## Exercise directions:
Restate word for word all of the lines below, with each image left out.

## Collected data:
========

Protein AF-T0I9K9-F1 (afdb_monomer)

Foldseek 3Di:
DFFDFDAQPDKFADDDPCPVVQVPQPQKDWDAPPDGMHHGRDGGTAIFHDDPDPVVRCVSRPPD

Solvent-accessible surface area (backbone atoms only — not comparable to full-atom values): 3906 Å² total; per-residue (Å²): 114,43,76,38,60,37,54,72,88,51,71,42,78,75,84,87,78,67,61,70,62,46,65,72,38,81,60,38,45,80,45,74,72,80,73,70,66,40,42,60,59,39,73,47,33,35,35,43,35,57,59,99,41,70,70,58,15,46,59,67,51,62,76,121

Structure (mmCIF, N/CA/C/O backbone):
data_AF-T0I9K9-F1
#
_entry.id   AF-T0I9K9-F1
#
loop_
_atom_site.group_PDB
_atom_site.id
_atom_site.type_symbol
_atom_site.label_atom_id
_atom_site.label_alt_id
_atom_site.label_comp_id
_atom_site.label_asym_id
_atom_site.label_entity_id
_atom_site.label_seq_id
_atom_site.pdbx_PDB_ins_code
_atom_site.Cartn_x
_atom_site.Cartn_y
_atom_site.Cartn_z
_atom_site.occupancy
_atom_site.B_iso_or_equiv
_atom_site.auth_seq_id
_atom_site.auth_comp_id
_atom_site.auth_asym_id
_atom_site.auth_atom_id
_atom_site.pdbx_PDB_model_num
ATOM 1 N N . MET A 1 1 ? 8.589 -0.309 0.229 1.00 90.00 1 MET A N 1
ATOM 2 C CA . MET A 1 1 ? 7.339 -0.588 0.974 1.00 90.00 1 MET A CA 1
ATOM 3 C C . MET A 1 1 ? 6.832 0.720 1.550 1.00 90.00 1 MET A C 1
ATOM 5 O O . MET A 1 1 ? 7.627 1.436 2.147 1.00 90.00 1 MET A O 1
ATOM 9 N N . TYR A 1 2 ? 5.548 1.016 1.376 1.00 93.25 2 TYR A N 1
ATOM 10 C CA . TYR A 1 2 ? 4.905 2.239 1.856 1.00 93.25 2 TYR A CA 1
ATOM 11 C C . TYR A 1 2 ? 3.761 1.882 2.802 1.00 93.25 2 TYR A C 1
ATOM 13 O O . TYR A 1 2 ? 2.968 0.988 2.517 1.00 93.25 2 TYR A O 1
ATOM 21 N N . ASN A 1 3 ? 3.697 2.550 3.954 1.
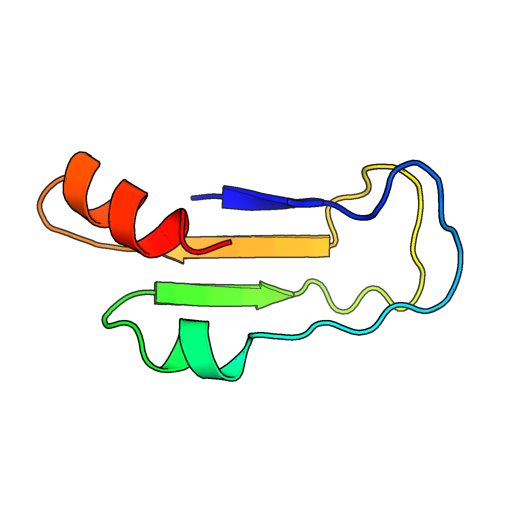00 94.06 3 ASN A N 1
ATOM 22 C CA . ASN A 1 3 ? 2.598 2.367 4.898 1.00 94.06 3 ASN A CA 1
ATOM 23 C C . ASN A 1 3 ? 1.383 3.164 4.430 1.00 94.06 3 ASN A C 1
ATOM 25 O O . ASN A 1 3 ? 1.531 4.298 3.984 1.00 94.06 3 ASN A O 1
ATOM 29 N N . ILE A 1 4 ? 0.196 2.595 4.614 1.00 92.12 4 ILE A N 1
ATOM 30 C CA . ILE A 1 4 ? -1.057 3.331 4.457 1.00 92.12 4 ILE A CA 1
ATOM 31 C C . ILE A 1 4 ? -1.472 3.791 5.850 1.00 92.12 4 ILE A
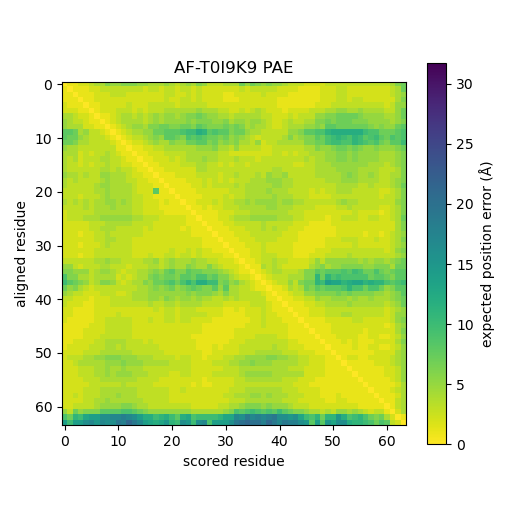 C 1
ATOM 33 O O . ILE A 1 4 ? -1.720 2.958 6.733 1.00 92.12 4 ILE A O 1
ATOM 37 N N . LEU A 1 5 ? -1.470 5.105 6.049 1.00 92.25 5 LEU A N 1
ATOM 38 C CA . LEU A 1 5 ? -1.864 5.751 7.294 1.00 92.25 5 LEU A CA 1
ATOM 39 C C . LEU A 1 5 ? -3.238 6.387 7.123 1.00 92.25 5 LEU A C 1
ATOM 41 O O . LEU A 1 5 ? -3.579 6.881 6.052 1.00 92.25 5 LEU A O 1
ATOM 45 N N . GLU A 1 6 ? -4.014 6.367 8.194 1.00 90.06 6 GLU A N 1
ATOM 46 C CA . GLU A 1 6 ? -5.293 7.059 8.245 1.00 90.06 6 GLU A CA 1
ATOM 47 C C . GLU A 1 6 ? -5.133 8.568 8.418 1.00 90.06 6 GLU A C 1
ATOM 49 O O . GLU A 1 6 ? -4.082 9.068 8.833 1.00 90.06 6 GLU A O 1
ATOM 54 N N . ASN A 1 7 ? -6.213 9.286 8.108 1.00 87.75 7 ASN A N 1
ATOM 55 C CA . ASN A 1 7 ? -6.288 10.729 8.264 1.00 87.75 7 ASN A CA 1
ATOM 56 C C . ASN A 1 7 ? -6.089 11.118 9.738 1.00 87.75 7 ASN A C 1
ATOM 58 O O . ASN A 1 7 ? -6.649 10.505 10.643 1.00 87.75 7 ASN A O 1
ATOM 62 N N . GLU A 1 8 ? -5.295 12.154 9.980 1.00 89.69 8 GLU A N 1
ATOM 63 C CA . GLU A 1 8 ? -4.958 12.622 11.328 1.00 89.69 8 GLU A CA 1
ATOM 64 C C . GLU A 1 8 ? -6.116 13.347 12.048 1.00 89.69 8 GLU A C 1
ATOM 66 O O . GLU A 1 8 ? -6.096 13.475 13.268 1.00 89.69 8 GLU A O 1
ATOM 71 N N . HIS A 1 9 ? -7.137 13.783 11.308 1.00 89.19 9 HIS A N 1
ATOM 72 C CA . HIS A 1 9 ? -8.257 14.590 11.797 1.00 89.19 9 HIS A CA 1
ATOM 73 C C . HIS A 1 9 ? -9.615 13.870 11.739 1.00 89.19 9 HIS A C 1
ATOM 75 O O . HIS A 1 9 ? -10.631 14.473 12.086 1.00 89.19 9 HIS A O 1
ATOM 81 N N . VAL A 1 10 ? -9.670 12.615 11.273 1.00 83.75 10 VAL A N 1
ATOM 82 C CA . VAL A 1 10 ? -10.933 11.886 11.056 1.00 83.75 10 VAL A CA 1
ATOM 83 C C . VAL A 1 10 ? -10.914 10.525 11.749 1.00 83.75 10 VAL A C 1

========

## Answer space:
Protein AF-T0I9K9-F1 (afdb_monomer)

Foldseek 3Di:
DFFDFDAQPDKFADDDPCPVVQVPQPQKDWDAPPDGMHHGRDGGTAIFHDDPDPVVRCVSRPPD

Solvent-accessible surface area (backbone atoms only — not comparable to full-atom values): 3906 Å² total; per-residue (Å²): 114,43,76,38,60,37,54,72,88,51,71,42,78,75,84,87,78,67,61,70,62,46,65,72,38,81,60,38,45,80,45,74,72,80,73,70,66,40,42,60,59,39,73,47,33,35,35,43,35,57,59,99,41,70,70,58,15,46,59,67,51,62,76,121

Structure (mmCIF, N/CA/C/O backbone):
data_AF-T0I9K9-F1
#
_entry.id   AF-T0I9K9-F1
#
loop_
_atom_site.group_PDB
_atom_site.id
_atom_site.type_symbol
_atom_site.label_atom_id
_atom_site.label_alt_id
_atom_site.label_comp_id
_atom_site.label_asym_id
_atom_site.label_entity_id
_atom_site.label_seq_id
_atom_site.pdbx_PDB_ins_code
_atom_site.Cartn_x
_atom_site.Cartn_y
_atom_site.Cartn_z
_atom_site.occupancy
_atom_site.B_iso_or_equiv
_atom_site.auth_seq_id
_atom_site.auth_comp_id
_atom_site.auth_asym_id
_atom_site.auth_atom_id
_atom_site.pdbx_PDB_model_num
ATOM 1 N N . MET A 1 1 ? 8.589 -0.309 0.229 1.00 90.00 1 MET A N 1
ATOM 2 C CA . MET A 1 1 ? 7.339 -0.588 0.974 1.00 90.00 1 MET A CA 1
ATOM 3 C C . MET A 1 1 ? 6.832 0.720 1.550 1.00 90.00 1 MET A C 1
ATOM 5 O O . MET A 1 1 ? 7.627 1.436 2.147 1.00 90.00 1 MET A O 1
ATOM 9 N N . TYR A 1 2 ? 5.548 1.016 1.376 1.00 93.25 2 TYR A N 1
ATOM 10 C CA . TYR A 1 2 ? 4.905 2.239 1.856 1.00 93.25 2 TYR A CA 1
ATOM 11 C C . TYR A 1 2 ? 3.761 1.882 2.802 1.00 93.25 2 TYR A C 1
ATOM 13 O O . TYR A 1 2 ? 2.968 0.988 2.517 1.00 93.25 2 TYR A O 1
ATOM 21 N N . ASN A 1 3 ? 3.697 2.550 3.954 1.
00 94.06 3 ASN A N 1
ATOM 22 C CA . ASN A 1 3 ? 2.598 2.367 4.898 1.00 94.06 3 ASN A CA 1
ATOM 23 C C . ASN A 1 3 ? 1.383 3.164 4.430 1.00 94.06 3 ASN A C 1
ATOM 25 O O . ASN A 1 3 ? 1.531 4.298 3.984 1.00 94.06 3 ASN A O 1
ATOM 29 N N . ILE A 1 4 ? 0.196 2.595 4.614 1.00 92.12 4 ILE A N 1
ATOM 30 C CA . ILE A 1 4 ? -1.057 3.331 4.457 1.00 92.12 4 ILE A CA 1
ATOM 31 C C . ILE A 1 4 ? -1.472 3.791 5.850 1.00 92.12 4 ILE A
 C 1
ATOM 33 O O . ILE A 1 4 ? -1.720 2.958 6.733 1.00 92.12 4 ILE A O 1
ATOM 37 N N . LEU A 1 5 ? -1.470 5.105 6.049 1.00 92.25 5 LEU A N 1
ATOM 38 C CA . LEU A 1 5 ? -1.864 5.751 7.294 1.00 92.25 5 LEU A CA 1
ATOM 39 C C . LEU A 1 5 ? -3.238 6.387 7.123 1.00 92.25 5 LEU A C 1
ATOM 41 O O . LEU A 1 5 ? -3.579 6.881 6.052 1.00 92.25 5 LEU A O 1
ATOM 45 N N . GLU A 1 6 ? -4.014 6.367 8.194 1.00 90.06 6 GLU A N 1
ATOM 46 C CA . GLU A 1 6 ? -5.293 7.059 8.245 1.00 90.06 6 GLU A CA 1
ATOM 47 C C . GLU A 1 6 ? -5.133 8.568 8.418 1.00 90.06 6 GLU A C 1
ATOM 49 O O . GLU A 1 6 ? -4.082 9.068 8.833 1.00 90.06 6 GLU A O 1
ATOM 54 N N . ASN A 1 7 ? -6.213 9.286 8.108 1.00 87.75 7 ASN A N 1
ATOM 55 C CA . ASN A 1 7 ? -6.288 10.729 8.264 1.00 87.75 7 ASN A CA 1
ATOM 56 C C . ASN A 1 7 ? -6.089 11.118 9.738 1.00 87.75 7 ASN A C 1
ATOM 58 O O . ASN A 1 7 ? -6.649 10.505 10.643 1.00 87.75 7 ASN A O 1
ATOM 62 N N . GLU A 1 8 ? -5.295 12.154 9.980 1.00 89.69 8 GLU A N 1
ATOM 63 C CA . GLU A 1 8 ? -4.958 12.622 11.328 1.00 89.69 8 GLU A CA 1
ATOM 64 C C . GLU A 1 8 ? -6.116 13.347 12.048 1.00 89.69 8 GLU A C 1
ATOM 66 O O . GLU A 1 8 ? -6.096 13.475 13.268 1.00 89.69 8 GLU A O 1
ATOM 71 N N . HIS A 1 9 ? -7.137 13.783 11.308 1.00 89.19 9 HIS A N 1
ATOM 72 C CA . HIS A 1 9 ? -8.257 14.590 11.797 1.00 89.19 9 HIS A CA 1
ATOM 73 C C . HIS A 1 9 ? -9.615 13.870 11.739 1.00 89.19 9 HIS A C 1
ATOM 75 O O . HIS A 1 9 ? -10.631 14.473 12.086 1.00 89.19 9 HIS A O 1
ATOM 81 N N . VAL A 1 10 ? -9.670 12.615 11.273 1.00 83.75 10 VAL A N 1
ATOM 82 C CA . VAL A 1 10 ? -10.933 11.886 11.056 1.00 83.75 10 VAL A CA 1
ATOM 83 C C . VAL A 1 10 ? -10.914 10.525 11.749 1.00 83.75 10 VAL A C 1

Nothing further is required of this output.